As the basis for a project on fractals, I'm trying to use GPU computation on Google Colab using the Jax library.

I'm using Mandelbrot on all accelerators as a model, and I'm encountering a problem.

When I use the %%timeit command to measure how long it takes to calculate my GPU function (same as in the model notebook), the times are entirely reasonable, and in line with expected results -- 70 to 80 ms.

But actually running %%timeit takes something like a full minute. (By default, it runs the function 7 times in a row and reports the average -- but even that should take less than a second.)

Similarly, when I run the function in a cell and output the results (a 6 megapixel image), it takes around 60 seconds for the cell to finish -- to execute a function that supposedly only takes 70-80 ms.

It seems like something is producing a massive amount of overhead, that also seems to scale with the amount of computation -- e.g. when the function contains 1,000 iterative calculations %%timeit says it takes 71 ms while in reality it takes 60 seconds, but with just 20 iterations %%timeit says it takes 10 ms while in reality it takes about 10 seconds.

I am pasting the code below, but here is a link to the Colab notebook itself -- anyone can make a copy, connect to a "T4 GPU" instance, and run it themselves to see.

import math
import numpy as np
import matplotlib.pyplot as plt
import jax

assert len(jax.devices("gpu")) == 1

def run_jax_kernel(c, fractal):
    z = c
    for i in range(1000):
        z = z**2 + c
        diverged = jax.numpy.absolute(z) > 2
        diverging_now = diverged & (fractal == 1000)
        fractal = jax.numpy.where(diverging_now, i, fractal)
    return fractal

run_jax_gpu_kernel = jax.jit(run_jax_kernel, backend="gpu")

def run_jax_gpu(height, width):

    mx = -0.69291874321833995150613818345974774914923989808007473759199
    my = 0.36963080032727980808623018005116209090839988898368679237704
    zw = 4 / 1e3

    y, x = jax.numpy.ogrid[(my-zw/2):(my+zw/2):height*1j, (mx-zw/2):(mx+zw/2):width*1j]
    c = x + y*1j
    fractal = jax.numpy.full(c.shape, 1000, dtype=np.int32)
    return np.asarray(run_jax_gpu_kernel(c, fractal).block_until_ready())

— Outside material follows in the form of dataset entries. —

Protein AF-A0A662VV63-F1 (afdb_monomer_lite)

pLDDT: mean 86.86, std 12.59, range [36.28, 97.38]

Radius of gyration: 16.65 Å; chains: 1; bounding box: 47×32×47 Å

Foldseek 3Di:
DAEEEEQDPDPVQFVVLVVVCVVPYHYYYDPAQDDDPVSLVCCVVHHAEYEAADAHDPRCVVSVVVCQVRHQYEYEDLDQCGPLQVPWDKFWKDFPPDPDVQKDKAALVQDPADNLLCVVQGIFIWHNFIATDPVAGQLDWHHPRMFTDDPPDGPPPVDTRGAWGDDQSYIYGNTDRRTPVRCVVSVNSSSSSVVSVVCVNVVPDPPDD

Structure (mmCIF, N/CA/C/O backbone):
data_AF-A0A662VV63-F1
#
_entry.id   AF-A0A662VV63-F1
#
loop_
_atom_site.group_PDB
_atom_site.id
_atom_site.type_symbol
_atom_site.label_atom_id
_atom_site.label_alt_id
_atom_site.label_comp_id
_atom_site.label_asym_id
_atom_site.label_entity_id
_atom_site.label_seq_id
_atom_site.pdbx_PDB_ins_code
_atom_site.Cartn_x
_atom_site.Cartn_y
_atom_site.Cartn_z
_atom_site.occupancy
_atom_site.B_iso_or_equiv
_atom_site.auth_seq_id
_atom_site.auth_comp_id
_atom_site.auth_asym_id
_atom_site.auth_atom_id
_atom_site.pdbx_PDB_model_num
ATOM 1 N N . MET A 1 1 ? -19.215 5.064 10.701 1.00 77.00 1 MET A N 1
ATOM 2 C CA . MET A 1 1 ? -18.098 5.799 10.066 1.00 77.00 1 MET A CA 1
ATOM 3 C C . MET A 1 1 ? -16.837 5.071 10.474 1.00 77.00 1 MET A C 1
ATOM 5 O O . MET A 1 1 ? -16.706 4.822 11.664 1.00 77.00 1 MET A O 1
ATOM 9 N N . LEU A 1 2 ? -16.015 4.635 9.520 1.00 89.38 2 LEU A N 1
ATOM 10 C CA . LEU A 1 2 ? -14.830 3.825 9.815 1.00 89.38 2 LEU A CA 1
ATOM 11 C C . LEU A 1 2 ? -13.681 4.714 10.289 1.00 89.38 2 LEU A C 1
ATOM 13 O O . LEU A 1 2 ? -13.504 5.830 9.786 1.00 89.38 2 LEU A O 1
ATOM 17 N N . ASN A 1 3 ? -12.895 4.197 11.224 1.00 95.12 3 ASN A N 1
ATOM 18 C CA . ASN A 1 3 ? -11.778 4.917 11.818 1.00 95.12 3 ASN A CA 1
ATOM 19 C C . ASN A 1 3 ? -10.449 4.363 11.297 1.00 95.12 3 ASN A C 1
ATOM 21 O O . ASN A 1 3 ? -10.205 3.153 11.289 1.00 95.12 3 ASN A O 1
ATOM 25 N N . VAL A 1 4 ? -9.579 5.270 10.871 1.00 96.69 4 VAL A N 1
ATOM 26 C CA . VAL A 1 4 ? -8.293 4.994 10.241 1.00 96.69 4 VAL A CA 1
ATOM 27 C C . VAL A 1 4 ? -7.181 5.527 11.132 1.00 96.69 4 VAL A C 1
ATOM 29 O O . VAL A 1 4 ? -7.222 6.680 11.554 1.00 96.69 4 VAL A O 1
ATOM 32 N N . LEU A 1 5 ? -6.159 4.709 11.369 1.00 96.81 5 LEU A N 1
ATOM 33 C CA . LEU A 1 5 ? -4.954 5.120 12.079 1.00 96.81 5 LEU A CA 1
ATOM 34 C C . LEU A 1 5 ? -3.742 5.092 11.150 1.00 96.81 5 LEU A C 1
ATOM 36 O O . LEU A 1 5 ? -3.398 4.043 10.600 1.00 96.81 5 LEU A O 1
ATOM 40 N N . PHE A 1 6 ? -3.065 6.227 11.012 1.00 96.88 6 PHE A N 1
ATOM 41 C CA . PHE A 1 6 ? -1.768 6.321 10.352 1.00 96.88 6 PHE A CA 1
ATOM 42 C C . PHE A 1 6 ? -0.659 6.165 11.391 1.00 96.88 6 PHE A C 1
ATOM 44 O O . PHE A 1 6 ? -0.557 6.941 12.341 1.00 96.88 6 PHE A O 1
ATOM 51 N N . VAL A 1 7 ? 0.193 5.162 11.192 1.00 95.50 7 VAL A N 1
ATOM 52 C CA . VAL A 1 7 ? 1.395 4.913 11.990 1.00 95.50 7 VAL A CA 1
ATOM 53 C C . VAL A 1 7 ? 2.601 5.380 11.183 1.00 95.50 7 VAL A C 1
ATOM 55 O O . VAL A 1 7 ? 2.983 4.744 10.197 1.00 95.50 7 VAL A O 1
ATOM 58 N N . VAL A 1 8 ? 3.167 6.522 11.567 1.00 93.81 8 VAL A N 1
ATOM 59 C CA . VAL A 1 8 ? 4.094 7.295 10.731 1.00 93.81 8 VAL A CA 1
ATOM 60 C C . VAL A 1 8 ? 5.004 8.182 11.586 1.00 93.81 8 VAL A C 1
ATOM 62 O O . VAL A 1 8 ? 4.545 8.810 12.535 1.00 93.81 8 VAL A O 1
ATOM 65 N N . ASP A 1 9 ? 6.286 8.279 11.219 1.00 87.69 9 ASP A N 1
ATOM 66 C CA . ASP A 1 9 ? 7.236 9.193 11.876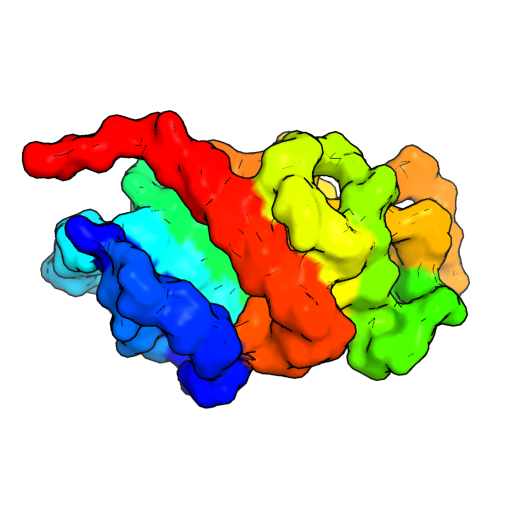 1.00 87.69 9 ASP A CA 1
ATOM 67 C C . ASP A 1 9 ? 7.024 10.662 11.450 1.00 87.69 9 ASP A C 1
ATOM 69 O O . ASP A 1 9 ? 7.126 11.581 12.259 1.00 87.69 9 ASP A O 1
ATOM 73 N N . GLU A 1 10 ? 6.682 10.887 10.177 1.00 83.62 10 GLU A N 1
ATOM 74 C CA . GLU A 1 10 ? 6.517 12.206 9.553 1.00 83.62 10 GLU A CA 1
ATOM 75 C C . GLU A 1 10 ? 5.147 12.353 8.862 1.00 83.62 10 GLU A C 1
ATOM 77 O O . GLU A 1 10 ? 4.996 12.084 7.669 1.00 83.62 10 GLU A O 1
ATOM 82 N N . SER A 1 11 ? 4.125 12.799 9.600 1.00 73.69 11 SER A N 1
ATOM 83 C CA . SER A 1 11 ? 2.734 12.860 9.104 1.00 73.69 11 SER A CA 1
ATOM 84 C C . SER A 1 11 ? 2.545 13.722 7.849 1.00 73.69 11 SER A C 1
ATOM 86 O O . SER A 1 11 ? 1.712 13.422 6.999 1.00 73.69 11 SER A O 1
ATOM 88 N N . HIS A 1 12 ? 3.355 14.769 7.684 1.00 78.19 12 HIS A N 1
ATOM 89 C CA . HIS A 1 12 ? 3.250 15.714 6.573 1.00 78.19 12 HIS A CA 1
ATOM 90 C C . HIS A 1 12 ? 3.514 15.107 5.185 1.00 78.19 12 HIS A C 1
ATOM 92 O O . HIS A 1 12 ? 3.239 15.780 4.197 1.00 78.19 12 HIS A O 1
ATOM 98 N N . ARG A 1 13 ? 4.042 13.877 5.106 1.00 88.50 13 ARG A N 1
ATOM 99 C CA . ARG A 1 13 ? 4.325 13.169 3.848 1.00 88.50 13 ARG A CA 1
ATOM 100 C C . ARG A 1 13 ? 3.103 12.496 3.212 1.00 88.50 13 ARG A C 1
ATOM 102 O O . ARG A 1 13 ? 3.244 11.967 2.114 1.00 88.50 13 ARG A O 1
ATOM 109 N N . PHE A 1 14 ? 1.953 12.476 3.890 1.00 92.62 14 PHE A N 1
ATOM 110 C CA . PHE A 1 14 ? 0.766 11.706 3.48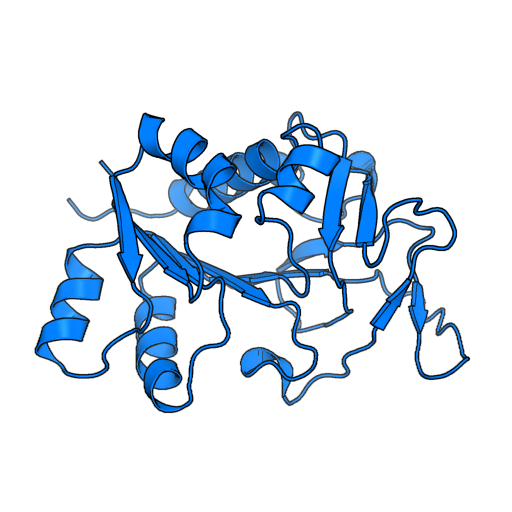4 1.00 92.62 14 PHE A CA 1
ATOM 111 C C . PHE A 1 14 ? -0.523 12.544 3.430 1.00 92.62 14 PHE A C 1
ATOM 113 O O . PHE A 1 14 ? -1.627 11.998 3.519 1.00 92.62 14 PHE A O 1
ATOM 120 N N . LYS A 1 15 ? -0.399 13.868 3.281 1.00 93.31 15 LYS A N 1
ATOM 121 C CA . LYS A 1 15 ? -1.537 14.798 3.300 1.00 93.31 15 LYS A CA 1
ATOM 122 C C . LYS A 1 15 ? -2.535 14.527 2.182 1.00 93.31 15 LYS A C 1
ATOM 124 O O . LYS A 1 15 ? -3.735 14.605 2.410 1.00 93.31 15 LYS A O 1
ATOM 129 N N . GLU A 1 16 ? -2.070 14.173 0.985 1.00 94.25 16 GLU A N 1
ATOM 130 C CA . GLU A 1 16 ? -2.971 13.944 -0.154 1.00 94.25 16 GLU A CA 1
ATOM 131 C C . GLU A 1 16 ? -3.912 12.751 0.094 1.00 94.25 16 GLU A C 1
ATOM 133 O O . GLU A 1 16 ? -5.065 12.750 -0.351 1.00 94.25 16 GLU A O 1
ATOM 138 N N . ILE A 1 17 ? -3.436 11.725 0.809 1.00 94.75 17 ILE A N 1
ATOM 139 C CA . ILE A 1 17 ? -4.265 10.573 1.182 1.00 94.75 17 ILE A CA 1
ATOM 140 C C . ILE A 1 17 ? -5.185 10.926 2.336 1.00 94.75 17 ILE A C 1
ATOM 142 O O . ILE A 1 17 ? -6.366 10.594 2.258 1.00 94.75 17 ILE A O 1
ATOM 146 N N . GLU A 1 18 ? -4.678 11.602 3.368 1.00 94.12 18 GLU A N 1
ATOM 147 C CA . GLU A 1 18 ? -5.503 12.088 4.476 1.00 94.12 18 GLU A CA 1
ATOM 148 C C . GLU A 1 18 ? -6.703 12.881 3.949 1.00 94.12 18 GLU A C 1
ATOM 150 O O . GLU A 1 18 ? -7.844 12.491 4.186 1.00 94.12 18 GLU A O 1
ATOM 155 N N . GLU A 1 19 ? -6.460 13.922 3.147 1.00 93.94 19 GLU A N 1
ATOM 156 C CA . GLU A 1 19 ? -7.507 14.764 2.558 1.00 93.94 19 GLU A CA 1
ATOM 157 C C . GLU A 1 19 ? -8.530 13.950 1.759 1.00 93.94 19 GLU A C 1
ATOM 159 O O . GLU A 1 19 ? -9.731 14.224 1.798 1.00 93.94 19 GLU A O 1
ATOM 164 N N . SER A 1 20 ? -8.066 12.918 1.055 1.00 93.75 20 SER A N 1
ATOM 165 C CA . SER A 1 20 ? -8.942 12.039 0.287 1.00 93.75 20 SER A CA 1
ATOM 166 C C . SER A 1 20 ? -9.811 11.157 1.195 1.00 93.75 20 SER A C 1
ATOM 168 O O . SER A 1 20 ? -10.999 10.963 0.917 1.00 93.75 20 SER A O 1
ATOM 170 N N . LEU A 1 21 ? -9.246 10.637 2.289 1.00 93.56 21 LEU A N 1
ATOM 171 C CA . LEU A 1 21 ? -9.933 9.772 3.251 1.00 93.56 21 LEU A CA 1
ATOM 172 C C . LEU A 1 21 ? -10.931 10.531 4.136 1.00 93.56 21 LEU A C 1
ATOM 174 O O . LEU A 1 21 ? -11.981 9.972 4.447 1.00 93.56 21 LEU A O 1
ATOM 178 N N . LEU A 1 22 ? -10.675 11.800 4.475 1.00 91.88 22 LEU A N 1
ATOM 179 C CA . LEU A 1 22 ? -11.539 12.613 5.352 1.00 91.88 22 LEU A CA 1
ATOM 180 C C . LEU A 1 22 ? -12.998 12.728 4.874 1.00 91.88 22 LEU A C 1
ATOM 182 O O . LEU A 1 22 ? -13.887 13.046 5.659 1.00 91.88 22 LEU A O 1
ATOM 186 N N . SER A 1 23 ? -13.262 12.447 3.596 1.00 86.81 23 SER A N 1
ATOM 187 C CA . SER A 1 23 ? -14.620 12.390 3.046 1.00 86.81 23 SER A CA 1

Takes about a minute to produce an image:

fig, ax = plt.subplots(1, 1, figsize=(15, 10))
ax.imshow(run_jax_gpu(2000, 3000));

Takes about a minute to report that the function only takes 70-80 ms to execute:

%%timeit -o
run_jax_gpu(2000, 3000)

Solution

  • The first thing to realize is that %timeit will execute your code multiple times, and then return an average of the times for each run. The number of times it will execute is determined dynamically by the time of the first run.

    The second thing to realize is that JAX code is just-in-time (JIT) compiled, meaning that on the first execution of any particular function, you will incur a one-time compilation cost. Many things affect compilation cost, but functions that use large for loops (say, 1000 or more repetitions) tend to compile very slowly, because JAX unrolls those loops before passing the operations to XLA for compilation, and XLA compilation scales approximately quadratically with the number of unrolled operations (there is some discussion of this at JAX Sharp Bits: Control Flow).

    Put these together, and you'll see why you're observing the timings that you are: under %timeit, your first run results in a very long compilation, and subsequent runs are very fast. The resulting average time is printed, and is very short compared to the first run, and to the overall time.

    When you run your code a single time to plot the results, you are mainly seeing the compilation time. Because it is not amortized away by multiple calls to your function, that compilation time is long.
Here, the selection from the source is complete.